Cette fois l’étonnement devient de l’admiration ; la petite famille n’a jamais assisté à un pareil festin ! On met le couvert, on s’asseoit, on mange ; c’est fête complète pour tous, et chacun y contribue pour sa part. Je n’avais apporté que le souper ; la cartonnière et ses enfants fournissent la joie.

Que d’éclats de rire sans motifs ! quelle confusion de demandes qui n’attendent point les réponses, de réponses qui ne correspondent à aucune demande ! La vieille femme elle-même partage la folle gaieté des petits ! J’ai toujours été frappé de la facilité avec laquelle le pauvre oubliait sa misère.
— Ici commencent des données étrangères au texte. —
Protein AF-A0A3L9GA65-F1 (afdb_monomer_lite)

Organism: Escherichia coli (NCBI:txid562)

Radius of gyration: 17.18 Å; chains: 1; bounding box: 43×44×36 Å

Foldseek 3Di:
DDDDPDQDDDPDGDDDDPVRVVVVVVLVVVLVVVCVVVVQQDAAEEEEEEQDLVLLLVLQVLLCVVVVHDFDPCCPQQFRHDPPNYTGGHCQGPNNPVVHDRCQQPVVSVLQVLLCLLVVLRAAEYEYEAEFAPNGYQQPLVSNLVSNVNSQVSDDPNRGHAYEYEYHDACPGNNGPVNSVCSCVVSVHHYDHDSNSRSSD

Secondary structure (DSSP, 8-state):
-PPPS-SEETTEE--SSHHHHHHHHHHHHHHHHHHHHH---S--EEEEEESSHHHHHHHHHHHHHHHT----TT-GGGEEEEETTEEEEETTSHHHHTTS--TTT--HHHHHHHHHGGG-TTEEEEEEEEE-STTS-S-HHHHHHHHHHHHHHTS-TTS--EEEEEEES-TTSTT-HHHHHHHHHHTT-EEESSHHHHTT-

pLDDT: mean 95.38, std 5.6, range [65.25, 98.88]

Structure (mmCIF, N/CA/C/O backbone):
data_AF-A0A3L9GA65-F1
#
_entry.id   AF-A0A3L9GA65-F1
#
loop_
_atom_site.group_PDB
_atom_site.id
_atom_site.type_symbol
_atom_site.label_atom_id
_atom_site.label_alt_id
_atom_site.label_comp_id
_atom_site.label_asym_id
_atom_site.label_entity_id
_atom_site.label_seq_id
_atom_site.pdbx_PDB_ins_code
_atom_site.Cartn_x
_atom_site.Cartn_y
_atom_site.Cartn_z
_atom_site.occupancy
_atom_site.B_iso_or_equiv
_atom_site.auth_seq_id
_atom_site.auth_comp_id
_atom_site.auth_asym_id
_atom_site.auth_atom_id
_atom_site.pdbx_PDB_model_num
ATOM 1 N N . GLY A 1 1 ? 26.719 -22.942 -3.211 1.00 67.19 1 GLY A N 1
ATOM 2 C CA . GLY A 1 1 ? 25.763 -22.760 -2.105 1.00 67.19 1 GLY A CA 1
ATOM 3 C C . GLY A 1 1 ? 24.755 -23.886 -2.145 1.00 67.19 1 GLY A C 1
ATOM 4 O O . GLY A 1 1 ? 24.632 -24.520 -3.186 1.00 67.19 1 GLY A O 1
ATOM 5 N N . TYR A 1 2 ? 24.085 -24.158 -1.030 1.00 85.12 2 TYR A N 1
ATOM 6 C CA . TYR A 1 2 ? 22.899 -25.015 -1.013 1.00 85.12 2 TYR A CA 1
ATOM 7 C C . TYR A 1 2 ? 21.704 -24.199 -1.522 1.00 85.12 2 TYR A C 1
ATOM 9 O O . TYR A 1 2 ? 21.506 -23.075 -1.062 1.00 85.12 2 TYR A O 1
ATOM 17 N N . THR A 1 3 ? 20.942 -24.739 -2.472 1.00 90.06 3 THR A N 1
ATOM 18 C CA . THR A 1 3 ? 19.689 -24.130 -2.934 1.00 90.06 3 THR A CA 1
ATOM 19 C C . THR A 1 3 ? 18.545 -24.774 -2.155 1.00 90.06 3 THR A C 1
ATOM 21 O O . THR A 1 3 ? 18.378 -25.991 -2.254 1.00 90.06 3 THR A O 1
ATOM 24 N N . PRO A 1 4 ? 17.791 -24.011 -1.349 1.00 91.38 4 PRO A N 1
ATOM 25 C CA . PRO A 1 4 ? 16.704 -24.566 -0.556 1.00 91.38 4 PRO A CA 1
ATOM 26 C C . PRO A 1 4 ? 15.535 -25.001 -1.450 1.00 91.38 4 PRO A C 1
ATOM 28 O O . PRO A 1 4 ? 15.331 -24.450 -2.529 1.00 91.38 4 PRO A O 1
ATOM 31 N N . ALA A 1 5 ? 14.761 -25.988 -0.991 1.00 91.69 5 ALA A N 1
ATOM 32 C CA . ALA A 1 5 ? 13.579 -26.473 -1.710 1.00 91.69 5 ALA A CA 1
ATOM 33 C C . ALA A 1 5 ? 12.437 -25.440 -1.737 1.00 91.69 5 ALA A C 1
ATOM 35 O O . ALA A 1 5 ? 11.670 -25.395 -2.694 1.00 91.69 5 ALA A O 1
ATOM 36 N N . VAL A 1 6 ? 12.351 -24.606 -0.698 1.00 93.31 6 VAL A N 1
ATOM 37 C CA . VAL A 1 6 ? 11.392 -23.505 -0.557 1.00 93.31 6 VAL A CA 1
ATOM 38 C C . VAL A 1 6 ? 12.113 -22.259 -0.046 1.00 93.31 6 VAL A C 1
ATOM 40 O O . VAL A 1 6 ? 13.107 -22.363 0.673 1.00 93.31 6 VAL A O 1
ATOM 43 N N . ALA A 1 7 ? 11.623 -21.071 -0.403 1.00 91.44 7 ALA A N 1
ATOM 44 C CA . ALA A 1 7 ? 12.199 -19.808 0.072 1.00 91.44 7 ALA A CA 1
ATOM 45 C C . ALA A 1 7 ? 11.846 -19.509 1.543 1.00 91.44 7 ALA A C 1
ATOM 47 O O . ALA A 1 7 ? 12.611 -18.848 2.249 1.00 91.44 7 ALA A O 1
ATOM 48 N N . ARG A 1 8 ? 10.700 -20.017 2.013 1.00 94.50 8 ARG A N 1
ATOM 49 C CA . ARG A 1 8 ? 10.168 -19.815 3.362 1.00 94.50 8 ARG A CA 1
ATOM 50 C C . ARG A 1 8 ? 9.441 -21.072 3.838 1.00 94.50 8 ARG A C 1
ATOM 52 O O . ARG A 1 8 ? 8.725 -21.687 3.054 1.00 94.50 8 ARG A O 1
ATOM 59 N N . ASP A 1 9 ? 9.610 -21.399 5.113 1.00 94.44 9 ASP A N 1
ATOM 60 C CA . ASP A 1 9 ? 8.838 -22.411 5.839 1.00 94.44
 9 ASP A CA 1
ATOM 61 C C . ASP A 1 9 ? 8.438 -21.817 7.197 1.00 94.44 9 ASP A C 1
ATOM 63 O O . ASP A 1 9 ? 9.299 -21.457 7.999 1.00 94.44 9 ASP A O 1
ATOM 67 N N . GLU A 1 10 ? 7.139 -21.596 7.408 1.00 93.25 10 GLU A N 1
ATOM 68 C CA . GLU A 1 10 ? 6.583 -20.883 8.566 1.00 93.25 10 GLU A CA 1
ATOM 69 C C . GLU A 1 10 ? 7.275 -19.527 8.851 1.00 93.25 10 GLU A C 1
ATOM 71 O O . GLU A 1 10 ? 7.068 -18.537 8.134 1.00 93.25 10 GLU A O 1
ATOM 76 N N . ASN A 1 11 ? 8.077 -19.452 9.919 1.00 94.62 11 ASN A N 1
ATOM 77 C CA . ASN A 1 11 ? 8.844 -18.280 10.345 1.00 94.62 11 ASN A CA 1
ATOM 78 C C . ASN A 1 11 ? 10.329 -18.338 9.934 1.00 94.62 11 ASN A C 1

Accoutumé à vivre du présent, il profite du plaisir dès qu’il se présente. Le riche, blasé par l’usage, se laisse gagner plus difficilement ; il lui faut le temps et toutes ses aises pour consentir à être heureux.

La soirée s’est passée comme un instant. La vieille femme m’a raconté sa vie, tantôt souriant, tantôt essuyant une larme. Perrine a chanté une ronde d’autrefois avec sa voix fraîche et enfantine. Henri, qui apporte des épreuves aux écrivains célèbres de l’époque, nous a dit ce qu’il en savait. Enfin, il a fallu se séparer, non sans de nouveaux remercîments de la part de l’heureuse famille.

Je suis revenu à petits pas, savourant à plein cœur les purs souvenirs de cette soirée. Elle a été pour moi une grande consolation et un grand enseignement. Maintenant les années peuvent se renouveler ; je sais que nul n’est assez malheureux pour n’avoir rien à recevoir, ni rien à donner.

Comme je rentrais, j’ai rencontré le nouvel équipage de mon opulente voisine. Celle-ci, qui revient aussi de soirée, a franchi le marche-pied avec une impatience fébrile, et je l’ai entendue murmurer : Enfin !

En quittant la famille de Paulette, moi, j’avais dit : Déjà !




  1. Violier commun. On appelle aussi violier la giroflée.